Conan: Tower Of The Elephant

Retrato de MGBM

The Tower Of The Elephant. Cronológicamente falando, foi uma das primeiras aventuras que Conan teve na sua vida. Conan estava em Arenjun, a Cidade Dos Ladrões, e queria assaltar a mitica torre do elefante, uma torre branca que nunca ninguém tinha assaltado antes, e os que tinham nunca mais se ouviu falar deles.

Este livro de 32 páginas é a primeira aventura impressa que a Mongoose publicou para Conan, e é baseada no conto do mesmo nome. Capa a cores e páginas a preto e branco asseguram que este livro não é nem mais nem menos que a maioria das aventuras do mesmo tamanho de outras linhas.

Criticar uma aventura é dificil, pois quando se tem um só grupo só se executa esta aventura uma única vez. Seja como for vou tentar.

Esta aventura está efectivamente dividida em duas partes. A primeira é uma aventura em Arenjun, a segunda é a Torre própriamente dita.

Na primeira parte, os aventureiros encontram-se preferivelmente numa taverna e ouvem falar da Torre. Um velho pede-lhes um favor, e o grupo em principio aceita. O favor trata-se de assaltar uma caravana Stygia e roubar Lotus Verde, uma substancia que mata imediatamente se entrar em contacto com alguém.

A primeira parte é interessante e pode, ou não, ser jogada.

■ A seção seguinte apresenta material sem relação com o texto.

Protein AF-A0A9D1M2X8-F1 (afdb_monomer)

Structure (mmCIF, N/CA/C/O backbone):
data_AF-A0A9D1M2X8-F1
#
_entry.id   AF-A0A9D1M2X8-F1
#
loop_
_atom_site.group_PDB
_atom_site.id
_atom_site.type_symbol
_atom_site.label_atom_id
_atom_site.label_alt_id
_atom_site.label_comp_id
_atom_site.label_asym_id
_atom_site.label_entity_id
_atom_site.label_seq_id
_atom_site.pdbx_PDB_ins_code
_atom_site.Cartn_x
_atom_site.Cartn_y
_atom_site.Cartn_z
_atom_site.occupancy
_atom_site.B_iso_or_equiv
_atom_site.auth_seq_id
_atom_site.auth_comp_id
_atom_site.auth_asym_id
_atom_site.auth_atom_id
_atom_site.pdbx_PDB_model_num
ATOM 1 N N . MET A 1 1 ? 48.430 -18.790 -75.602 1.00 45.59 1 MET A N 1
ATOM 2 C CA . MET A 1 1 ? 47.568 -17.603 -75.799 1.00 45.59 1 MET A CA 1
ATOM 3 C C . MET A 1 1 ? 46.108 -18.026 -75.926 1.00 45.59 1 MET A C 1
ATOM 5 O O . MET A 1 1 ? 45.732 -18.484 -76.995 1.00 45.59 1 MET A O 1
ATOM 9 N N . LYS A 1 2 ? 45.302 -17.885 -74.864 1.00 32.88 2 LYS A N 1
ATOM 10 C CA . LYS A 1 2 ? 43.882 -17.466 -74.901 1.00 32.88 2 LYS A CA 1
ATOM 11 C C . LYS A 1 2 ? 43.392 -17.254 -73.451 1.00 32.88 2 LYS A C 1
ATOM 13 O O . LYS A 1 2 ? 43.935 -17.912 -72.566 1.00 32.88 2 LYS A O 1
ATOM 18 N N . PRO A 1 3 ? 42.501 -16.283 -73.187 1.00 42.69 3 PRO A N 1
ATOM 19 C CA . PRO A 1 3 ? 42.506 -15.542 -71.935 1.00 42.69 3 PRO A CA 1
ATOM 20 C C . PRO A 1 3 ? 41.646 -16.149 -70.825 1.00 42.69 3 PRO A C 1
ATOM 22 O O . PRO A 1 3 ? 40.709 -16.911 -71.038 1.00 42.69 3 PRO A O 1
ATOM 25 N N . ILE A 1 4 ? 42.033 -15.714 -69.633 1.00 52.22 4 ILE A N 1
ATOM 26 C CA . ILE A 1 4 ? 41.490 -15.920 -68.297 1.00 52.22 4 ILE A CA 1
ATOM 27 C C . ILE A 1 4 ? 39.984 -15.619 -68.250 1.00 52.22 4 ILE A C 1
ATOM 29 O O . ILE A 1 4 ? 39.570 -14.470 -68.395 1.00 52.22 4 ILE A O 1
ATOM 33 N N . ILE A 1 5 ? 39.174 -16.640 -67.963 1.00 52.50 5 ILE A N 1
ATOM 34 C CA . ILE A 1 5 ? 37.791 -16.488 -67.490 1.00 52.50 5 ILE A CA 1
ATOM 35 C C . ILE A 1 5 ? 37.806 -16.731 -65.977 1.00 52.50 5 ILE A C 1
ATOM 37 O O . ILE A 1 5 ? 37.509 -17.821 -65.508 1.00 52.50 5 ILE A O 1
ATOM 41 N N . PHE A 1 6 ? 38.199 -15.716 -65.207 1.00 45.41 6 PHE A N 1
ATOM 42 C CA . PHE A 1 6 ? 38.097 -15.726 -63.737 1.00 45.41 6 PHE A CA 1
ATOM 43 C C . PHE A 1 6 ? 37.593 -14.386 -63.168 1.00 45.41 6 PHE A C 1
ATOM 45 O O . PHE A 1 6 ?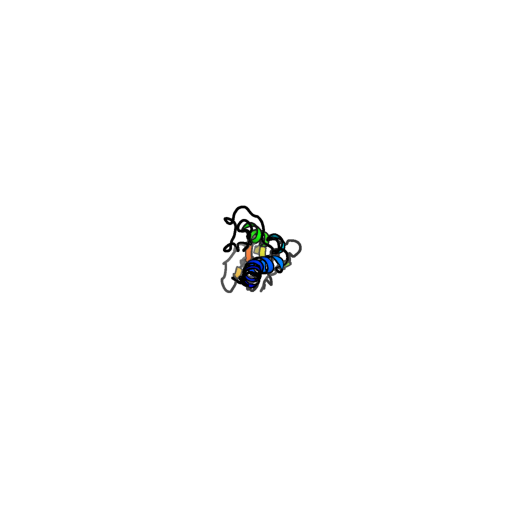 37.838 -14.069 -62.011 1.00 45.41 6 PHE A O 1
ATOM 52 N N . PHE A 1 7 ? 36.854 -13.591 -63.952 1.00 48.19 7 PHE A N 1
ATOM 53 C CA . PHE A 1 7 ? 36.349 -12.282 -63.500 1.00 48.19 7 PHE A CA 1
ATOM 54 C C . PHE A 1 7 ? 34.876 -12.257 -63.055 1.00 48.19 7 PHE A C 1
ATOM 56 O O . PHE A 1 7 ? 34.455 -11.276 -62.453 1.00 48.19 7 PHE A O 1
ATOM 63 N N . ALA A 1 8 ? 34.089 -13.319 -63.270 1.00 45.69 8 ALA A N 1
ATOM 64 C CA . ALA A 1 8 ? 32.672 -13.317 -62.877 1.00 45.69 8 ALA A CA 1
ATOM 65 C C . ALA A 1 8 ? 32.427 -13.778 -61.423 1.00 45.69 8 ALA A C 1
ATOM 67 O O . ALA A 1 8 ? 31.558 -13.238 -60.744 1.00 45.69 8 ALA A O 1
ATOM 68 N N . ALA A 1 9 ? 33.214 -14.730 -60.905 1.00 43.84 9 ALA A N 1
ATOM 69 C CA . ALA A 1 9 ? 33.002 -15.281 -59.559 1.00 43.84 9 ALA A CA 1
ATOM 70 C C . ALA A 1 9 ? 33.544 -14.374 -58.433 1.00 43.84 9 ALA A C 1
ATOM 72 O O . ALA A 1 9 ? 32.953 -14.297 -57.356 1.00 43.84 9 ALA A O 1
ATOM 73 N N . ALA A 1 10 ? 34.629 -13.633 -58.690 1.00 47.75 10 ALA A N 1
ATOM 74 C CA . ALA A 1 10 ? 35.217 -12.709 -57.716 1.00 47.75 10 ALA A CA 1
ATOM 75 C C . ALA A 1 10 ? 34.368 -11.438 -57.501 1.00 47.75 10 ALA A C 1
ATOM 77 O O . ALA A 1 10 ? 34.417 -10.824 -56.432 1.00 47.75 10 ALA A O 1
ATOM 78 N N . LEU A 1 11 ? 33.539 -11.065 -58.484 1.00 43.62 11 LEU A N 1
ATOM 79 C CA . LEU A 1 11 ? 32.642 -9.915 -58.364 1.00 43.62 11 LEU A CA 1
ATOM 80 C C . LEU A 1 11 ? 31.398 -10.246 -57.519 1.00 43.62 11 LEU A C 1
ATOM 82 O O . LEU A 1 11 ? 30.918 -9.402 -56.772 1.00 43.62 11 LEU A O 1
ATOM 86 N N . TRP A 1 12 ? 30.916 -11.493 -57.550 1.00 42.31 12 TRP A N 1
ATOM 87 C CA . TRP A 1 12 ? 29.798 -11.939 -56.705 1.00 42.31 12 TRP A CA 1
ATOM 88 C C . TRP A 1 12 ? 30.199 -12.196 -55.246 1.00 42.31 12 TRP A C 1
ATOM 90 O O . TRP A 1 12 ? 29.444 -11.861 -54.334 1.00 42.31 12 TRP A O 1
ATOM 100 N N . ALA A 1 13 ? 31.405 -12.718 -55.002 1.00 49.34 13 ALA A N 1
ATOM 101 C CA . ALA A 1 13 ? 31.903 -12.949 -53.643 1.00 49.34 13 ALA A CA 1
ATOM 102 C C . ALA A 1 13 ? 32.258 -11.649 -52.891 1.00 49.34 13 ALA A C 1
ATOM 104 O O . ALA A 1 13 ? 32.204 -11.613 -51.663 1.00 49.34 13 ALA A O 1
ATOM 105 N N . SER A 1 14 ? 32.577 -10.570 -53.612 1.00 50.72 14 SER A N 1
ATOM 106 C CA . SER A 1 14 ? 32.825 -9.245 -53.022 1.00 50.72 14 SER A CA 1
ATOM 107 C C . SER A 1 14 ? 31.553 -8.410 -52.842 1.00 50.72 14 SER A C 1
ATOM 109 O O . SER A 1 14 ? 31.539 -7.511 -52.004 1.00 50.72 14 SER A O 1
ATOM 111 N N . LEU A 1 15 ? 30.466 -8.727 -53.556 1.00 46.16 15 LEU A N 1
ATOM 112 C CA . LEU A 1 15 ? 29.179 -8.038 -53.424 1.00 46.16 15 LEU A CA 1
ATOM 113 C C . LEU A 1 15 ? 28.231 -8.679 -52.405 1.00 46.16 15 LEU A C 1
ATOM 115 O O . LEU A 1 15 ? 27.343 -7.985 -51.933 1.00 46.16 15 LEU A O 1
ATOM 119 N N . ALA A 1 16 ? 28.409 -9.939 -52.002 1.00 49.31 16 ALA A N 1
ATOM 120 C CA . ALA A 1 16 ? 27.544 -10.576 -50.999 1.00 49.31 16 ALA A CA 1
ATOM 121 C C . ALA A 1 16 ? 27.563 -9.894 -49.605 1.00 49.31 16 ALA A C 1
ATOM 123 O O . ALA A 1 16 ? 26.487 -9.714 -49.030 1.00 49.31 16 ALA A O 1
ATOM 124 N N . PRO A 1 17 ? 28.706 -9.420 -49.058 1.00 50.47 17 PRO A N 1
ATOM 125 C CA . PRO A 1 17 ? 28.706 -8.655 -47.806 1.00 50.47 17 PRO A CA 1
ATOM 126 C C . PRO A 1 17 ? 28.105 -7.252 -47.980 1.00 50.47 17 PRO A C 1
ATOM 128 O O . PRO A 1 17 ? 27.527 -6.703 -47.043 1.00 50.47 17 PRO A O 1
ATOM 131 N N . LEU A 1 18 ? 28.222 -6.676 -49.184 1.00 45.16 18 LEU A N 1
ATOM 132 C CA . LEU A 1 18 ? 27.638 -5.383 -49.554 1.00 45.16 18 LEU A CA 1
ATOM 133 C C . LEU A 1 18 ? 26.121 -5.483 -49.774 1.00 45.16 18 LEU A C 1
ATOM 135 O O . LEU A 1 18 ? 25.398 -4.587 -49.356 1.00 45.16 18 LEU A O 1
ATOM 139 N N . TYR A 1 19 ? 25.623 -6.589 -50.329 1.00 42.22 19 TYR A N 1
ATOM 140 C CA . TYR A 1 19 ? 24.195 -6.869 -50.495 1.00 42.22 19 TYR A CA 1
ATOM 141 C C . TYR A 1 19 ? 23.531 -7.316 -49.189 1.00 42.22 19 TYR A C 1
ATOM 143 O O . TYR A 1 19 ? 22.402 -6.915 -48.930 1.00 42.22 19 TYR A O 1
ATOM 151 N N . ALA A 1 20 ? 24.237 -8.022 -48.299 1.00 43.41 20 ALA A N 1
ATOM 152 C CA . ALA A 1 20 ? 23.759 -8.262 -46.932 1.00 43.41 20 ALA A CA 1
ATOM 153 C C . ALA A 1 20 ? 23.679 -6.959 -46.107 1.00 43.41 20 ALA A C 1
ATOM 155 O O . ALA A 1 20 ? 22.803 -6.807 -45.259 1.00 43.41 20 ALA A O 1
ATOM 156 N N . LYS A 1 21 ? 24.557 -5.984 -46.389 1.00 46.81 21 LYS A N 1
ATOM 157 C CA . LYS A 1 21 ? 24.471 -4.609 -45.865 1.00 46.81 21 LYS A CA 1
ATOM 158 C C . LYS A 1 21 ? 23.406 -3.752 -46.566 1.00 46.81 21 LYS A C 1
ATOM 160 O O . LYS A 1 21 ? 22.943 -2.796 -45.955 1.00 46.81 21 LYS A O 1
ATOM 165 N N . ALA A 1 22 ? 23.020 -4.074 -47.804 1.00 47.25 22 ALA A N 1
ATOM 166 C CA . ALA A 1 22 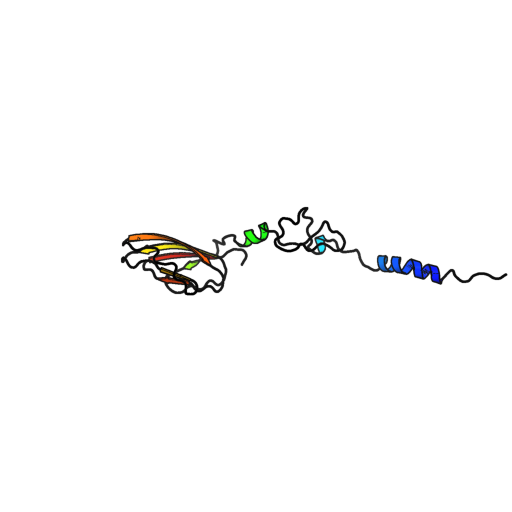? 22.052 -3.306 -48.594 1.00 47.25 22 ALA A CA 1
ATOM 167 C C . ALA A 1 22 ? 20.608 -3.843 -48.520 1.00 47.25 22 ALA A C 1
ATOM 169 O O . ALA A 1 22 ? 19.677 -3.096 -48.805 1.00 47.25 22 ALA A O 1
ATOM 170 N N . GLN A 1 23 ? 20.398 -5.104 -48.118 1.00 46.16 23 GLN A N 1
ATOM 171 C CA . GLN A 1 23 ? 19.065 -5.711 -47.960 1.00 46.16 23 GLN A CA 1
ATOM 172 C C . GLN A 1 23 ? 18.584 -5.807 -46.504 1.00 46.16 23 GLN A C 1
ATOM 174 O O . GLN A 1 23 ? 17.426 -6.149 -46.266 1.00 46.16 23 GLN A O 1
ATOM 179 N N . CYS A 1 24 ? 19.413 -5.442 -45.524 1.00 50.56 24 CYS A N 1
ATOM 180 C CA . CYS A 1 24 ? 18.936 -5.179 -44.171 1.00 50.56 24 CYS A CA 1
ATOM 181 C C . CYS A 1 24 ? 18.495 -3.719 -44.098 1.00 50.56 24 CYS A C 1
ATOM 183 O O . CYS A 1 24 ? 19.319 -2.808 -44.024 1.00 50.56 24 CYS A O 1
ATOM 185 N N . ALA A 1 25 ? 17.178 -3.533 -44.165 1.00 55.31 25 ALA A N 1
ATOM 186 C CA . ALA A 1 25 ? 16.465 -2.304 -43.861 1.00 55.31 25 ALA A CA 1
ATOM 187 C C . ALA A 1 25 ? 17.165 -1.491 -42.761 1.00 55.31 25 ALA A C 1
ATOM 189 O O . ALA A 1 25 ? 17.617 -2.064 -41.770 1.00 55.31 25 ALA A O 1
ATOM 190 N N . VAL A 1 26 ? 17.245 -0.172 -42.975 1.00 64.69 26 VAL A N 1
ATOM 191 C CA . VAL A 1 26 ? 17.679 0.865 -42.024 1.00 64.69 26 VAL A CA 1
ATOM 192 C C . VAL A 1 26 ? 17.715 0.333 -40.590 1.00 64.69 26 VAL A C 1
ATOM 194 O O . VAL A 1 26 ? 16.666 0.064 -40.005 1.00 64.69 26 VAL A O 1
ATOM 197 N N . GLN A 1 27 ? 18.922 0.155 -40.041 1.00 70.12 27 GLN A N 1
ATOM 198 C CA . GLN A 1 27 ? 19.101 -0.287 -38.659 1.00 70.12 27 GLN A CA 1
ATOM 199 C C . GLN A 1 27 ? 18.234 0.606 -37.752 1.00 70.12 27 GLN A C 1
ATOM 201 O O . GLN A 1 27 ? 18.416 1.829 -37.781 1.00 70.12 27 GLN A O 1
ATOM 206 N N . PRO A 1 28 ? 17.277 0.049 -36.984 1.00 83.12 28 PRO A N 1
ATOM 207 C CA . PRO A 1 28 ? 16.364 0.856 -36.184 1.00 83.12 28 PRO A CA 1
ATOM 208 C C . PRO A 1 28 ? 17.159 1.704 -35.193 1.00 83.12 28 PRO A C 1
ATOM 210 O O . PRO A 1 28 ? 18.212 1.291 -34.715 1.00 83.12 28 PRO A O 1
ATOM 213 N N . SER A 1 29 ? 16.681 2.904 -34.868 1.00 85.69 29 SER A N 1
ATOM 214 C CA . SER A 1 29 ? 17.376 3.721 -33.871 1.00 85.69 29 SER A CA 1
ATOM 215 C C . SER A 1 29 ? 17.249 3.085 -32.478 1.00 85.69 29 SER A C 1
ATOM 217 O O . SER A 1 29 ? 16.217 2.495 -32.153 1.00 85.69 29 SER A O 1
ATOM 219 N N . CYS A 1 30 ? 18.266 3.228 -31.619 1.00 85.75 30 CYS A N 1
ATOM 220 C CA . CYS A 1 30 ? 18.192 2.724 -30.240 1.00 85.75 30 CYS A CA 1
ATOM 221 C C . CYS A 1 30 ? 17.000 3.341 -29.486 1.00 85.75 30 CYS A C 1
ATOM 223 O O . CYS A 1 30 ? 16.347 2.661 -28.701 1.00 85.75 30 CYS A O 1
ATOM 225 N N . SER A 1 31 ? 16.659 4.600 -29.780 1.00 83.88 31 SER A N 1
ATOM 226 C CA . SER A 1 31 ? 15.481 5.255 -29.210 1.00 83.88 31 SER A CA 1
ATOM 227 C C . SER A 1 31 ? 14.173 4.598 -29.655 1.00 83.88 31 SER A C 1
ATOM 229 O O . SER A 1 31 ? 13.284 4.421 -28.827 1.00 83.88 31 SER A O 1
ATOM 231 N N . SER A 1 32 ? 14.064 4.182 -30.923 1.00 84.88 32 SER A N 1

A enrada na Torre não tem como prerequisito fazer a primeira parte da aventura, logo pode-se saltar de imediato para a Torre.

A primeira parte ajuda os PCs, pois eles podem recolher Lotus Verde e mais coisas que os ajudarão a entrar na Torre com mais facilidade. Eu gostei da primeira parte, embora sinceramente tenha sido demasiado genérico para ser uma aventura mais do que simplesmente boa. Algo que não gostei mas que qualquer GM bom pode dar a volta é esta aventura ter texto que deve ser dito em voz alta aos PCs, texto do género descricções de lugares. Isso é mau, embora possa ser bom para GM inexperientes.

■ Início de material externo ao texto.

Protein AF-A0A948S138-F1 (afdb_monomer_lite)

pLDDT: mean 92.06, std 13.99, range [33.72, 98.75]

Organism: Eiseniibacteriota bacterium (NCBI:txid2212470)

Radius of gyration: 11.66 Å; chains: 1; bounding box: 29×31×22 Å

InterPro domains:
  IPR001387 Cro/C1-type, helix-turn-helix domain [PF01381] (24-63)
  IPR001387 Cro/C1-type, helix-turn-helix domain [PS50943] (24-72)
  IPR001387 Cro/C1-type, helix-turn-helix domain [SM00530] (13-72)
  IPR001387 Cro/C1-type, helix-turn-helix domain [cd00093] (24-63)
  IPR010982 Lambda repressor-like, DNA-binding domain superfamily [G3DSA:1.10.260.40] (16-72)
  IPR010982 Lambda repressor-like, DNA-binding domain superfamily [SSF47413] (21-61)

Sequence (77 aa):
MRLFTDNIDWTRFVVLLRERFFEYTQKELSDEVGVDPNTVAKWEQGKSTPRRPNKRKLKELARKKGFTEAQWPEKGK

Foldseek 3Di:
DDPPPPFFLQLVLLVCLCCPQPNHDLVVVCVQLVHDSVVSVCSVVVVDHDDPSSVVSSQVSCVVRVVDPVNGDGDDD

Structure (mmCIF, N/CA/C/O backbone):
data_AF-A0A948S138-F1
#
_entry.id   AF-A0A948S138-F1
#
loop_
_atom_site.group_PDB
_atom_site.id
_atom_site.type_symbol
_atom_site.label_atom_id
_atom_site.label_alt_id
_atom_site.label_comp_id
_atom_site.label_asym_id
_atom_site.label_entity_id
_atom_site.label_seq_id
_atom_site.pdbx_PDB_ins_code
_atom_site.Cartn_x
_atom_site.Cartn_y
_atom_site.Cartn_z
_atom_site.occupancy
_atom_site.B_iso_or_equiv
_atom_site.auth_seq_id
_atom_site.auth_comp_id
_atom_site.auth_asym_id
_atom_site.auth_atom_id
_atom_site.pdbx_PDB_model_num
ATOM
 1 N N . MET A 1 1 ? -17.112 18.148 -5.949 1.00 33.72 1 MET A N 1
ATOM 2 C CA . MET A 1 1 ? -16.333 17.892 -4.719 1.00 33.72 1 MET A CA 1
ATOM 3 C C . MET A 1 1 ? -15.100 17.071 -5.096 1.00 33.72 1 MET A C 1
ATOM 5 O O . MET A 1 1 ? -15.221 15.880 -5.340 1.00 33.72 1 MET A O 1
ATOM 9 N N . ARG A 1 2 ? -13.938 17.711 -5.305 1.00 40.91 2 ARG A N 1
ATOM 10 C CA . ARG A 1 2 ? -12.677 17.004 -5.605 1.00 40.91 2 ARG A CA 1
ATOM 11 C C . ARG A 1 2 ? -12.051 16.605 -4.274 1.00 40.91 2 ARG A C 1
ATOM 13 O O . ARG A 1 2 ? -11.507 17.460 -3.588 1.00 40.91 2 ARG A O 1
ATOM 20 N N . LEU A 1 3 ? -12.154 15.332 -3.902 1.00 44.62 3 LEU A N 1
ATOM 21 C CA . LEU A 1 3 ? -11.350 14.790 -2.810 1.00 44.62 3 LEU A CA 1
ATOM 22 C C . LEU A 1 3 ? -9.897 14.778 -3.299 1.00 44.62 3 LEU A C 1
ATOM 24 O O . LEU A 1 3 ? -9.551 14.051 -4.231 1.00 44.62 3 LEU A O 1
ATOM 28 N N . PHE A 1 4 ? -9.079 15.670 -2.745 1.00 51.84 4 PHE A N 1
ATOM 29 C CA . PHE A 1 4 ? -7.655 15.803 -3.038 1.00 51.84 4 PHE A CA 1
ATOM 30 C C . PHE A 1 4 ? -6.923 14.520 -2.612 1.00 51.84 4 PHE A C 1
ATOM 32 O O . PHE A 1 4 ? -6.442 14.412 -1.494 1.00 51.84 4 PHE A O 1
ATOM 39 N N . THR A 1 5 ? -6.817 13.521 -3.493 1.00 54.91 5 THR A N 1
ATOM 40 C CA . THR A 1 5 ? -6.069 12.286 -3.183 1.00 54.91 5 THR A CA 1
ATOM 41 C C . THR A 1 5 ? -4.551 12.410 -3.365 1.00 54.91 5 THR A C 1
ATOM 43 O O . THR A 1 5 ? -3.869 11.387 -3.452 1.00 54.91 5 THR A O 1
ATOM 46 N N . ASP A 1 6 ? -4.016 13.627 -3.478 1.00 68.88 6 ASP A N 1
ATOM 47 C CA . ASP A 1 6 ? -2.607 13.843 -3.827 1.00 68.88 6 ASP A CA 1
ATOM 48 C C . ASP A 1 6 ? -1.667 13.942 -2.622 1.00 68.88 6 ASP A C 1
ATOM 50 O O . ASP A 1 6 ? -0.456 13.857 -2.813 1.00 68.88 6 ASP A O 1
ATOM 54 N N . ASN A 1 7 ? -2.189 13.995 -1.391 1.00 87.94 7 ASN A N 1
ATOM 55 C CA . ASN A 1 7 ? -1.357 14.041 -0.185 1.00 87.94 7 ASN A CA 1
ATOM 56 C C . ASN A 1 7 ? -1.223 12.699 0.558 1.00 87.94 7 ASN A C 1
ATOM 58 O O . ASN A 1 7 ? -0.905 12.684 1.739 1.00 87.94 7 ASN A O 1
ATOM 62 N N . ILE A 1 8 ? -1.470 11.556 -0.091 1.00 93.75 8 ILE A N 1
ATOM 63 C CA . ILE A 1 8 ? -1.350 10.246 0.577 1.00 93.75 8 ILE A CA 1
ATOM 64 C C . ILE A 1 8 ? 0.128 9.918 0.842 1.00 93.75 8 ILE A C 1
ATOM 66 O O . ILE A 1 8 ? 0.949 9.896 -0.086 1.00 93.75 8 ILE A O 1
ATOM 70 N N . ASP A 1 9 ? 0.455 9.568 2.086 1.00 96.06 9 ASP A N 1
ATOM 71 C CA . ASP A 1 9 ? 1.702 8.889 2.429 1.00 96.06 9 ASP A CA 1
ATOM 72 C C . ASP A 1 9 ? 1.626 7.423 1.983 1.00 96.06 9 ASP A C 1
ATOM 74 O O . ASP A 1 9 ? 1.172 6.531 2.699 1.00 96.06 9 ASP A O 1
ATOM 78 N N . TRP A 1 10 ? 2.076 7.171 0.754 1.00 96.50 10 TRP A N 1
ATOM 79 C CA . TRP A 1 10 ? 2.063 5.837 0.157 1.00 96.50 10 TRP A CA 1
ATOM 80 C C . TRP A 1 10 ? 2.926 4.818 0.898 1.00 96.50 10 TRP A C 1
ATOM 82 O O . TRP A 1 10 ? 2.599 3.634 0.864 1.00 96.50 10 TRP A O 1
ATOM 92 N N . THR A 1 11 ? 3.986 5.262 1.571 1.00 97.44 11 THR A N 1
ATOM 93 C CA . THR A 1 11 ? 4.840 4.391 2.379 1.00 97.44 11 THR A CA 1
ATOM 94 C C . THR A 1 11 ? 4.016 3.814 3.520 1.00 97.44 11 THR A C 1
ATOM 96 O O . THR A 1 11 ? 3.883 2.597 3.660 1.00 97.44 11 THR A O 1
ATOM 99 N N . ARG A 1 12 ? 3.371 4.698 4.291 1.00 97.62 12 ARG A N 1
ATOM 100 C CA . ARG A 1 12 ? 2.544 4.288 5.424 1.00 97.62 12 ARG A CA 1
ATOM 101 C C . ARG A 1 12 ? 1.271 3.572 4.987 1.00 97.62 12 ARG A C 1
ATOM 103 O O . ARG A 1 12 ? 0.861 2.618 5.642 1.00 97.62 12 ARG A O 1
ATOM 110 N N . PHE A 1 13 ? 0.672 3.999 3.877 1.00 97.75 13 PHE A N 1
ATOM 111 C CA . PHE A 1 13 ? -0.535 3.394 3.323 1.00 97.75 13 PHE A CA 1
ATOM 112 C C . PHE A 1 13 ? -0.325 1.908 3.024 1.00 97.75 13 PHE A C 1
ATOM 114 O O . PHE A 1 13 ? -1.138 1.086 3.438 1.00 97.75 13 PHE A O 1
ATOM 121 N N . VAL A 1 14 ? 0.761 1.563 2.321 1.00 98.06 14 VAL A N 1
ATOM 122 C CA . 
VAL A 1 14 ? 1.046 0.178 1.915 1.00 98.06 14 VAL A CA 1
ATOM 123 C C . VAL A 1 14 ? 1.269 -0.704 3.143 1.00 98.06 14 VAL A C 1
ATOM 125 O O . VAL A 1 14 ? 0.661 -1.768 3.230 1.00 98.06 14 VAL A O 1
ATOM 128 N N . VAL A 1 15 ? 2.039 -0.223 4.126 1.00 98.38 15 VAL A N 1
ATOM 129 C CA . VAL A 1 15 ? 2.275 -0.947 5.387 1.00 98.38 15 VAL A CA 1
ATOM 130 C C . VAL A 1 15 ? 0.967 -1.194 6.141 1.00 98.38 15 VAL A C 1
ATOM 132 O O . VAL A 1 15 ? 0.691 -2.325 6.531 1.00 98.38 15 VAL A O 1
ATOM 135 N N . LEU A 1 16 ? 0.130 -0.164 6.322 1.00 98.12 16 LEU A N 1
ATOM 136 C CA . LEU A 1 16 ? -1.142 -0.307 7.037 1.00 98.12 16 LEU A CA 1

Em conclusão, a primeira parte da aventura não é obrigatória mas ajuda muito os PCs se a fizerem. Não estou a ver a primeira parte ser concluida com sucesso sem a inclusão de um ou dois ladrões na party.

A segunda parte é a Torre em si. Com vários andares e uma cave, a Torre é um desafio a todos os PCs. A Torre do Elefante é basicamente um lugar onde um feiticeiro poderoso vive, e está repleta de lugares assombrosos e monstros horriveis, e com monstros horriveis digo aranhas gigantes, um monstro verdadeiramente horrivel em Conan. É fundamental a um GM implicar o medo de tais encontros nos PCs. Esta aventura é, como tudo em Conan, perigosa. A maioria dos encontros são com humanos, mas existem vários monstros que irão causar um Terror Check nos PCs.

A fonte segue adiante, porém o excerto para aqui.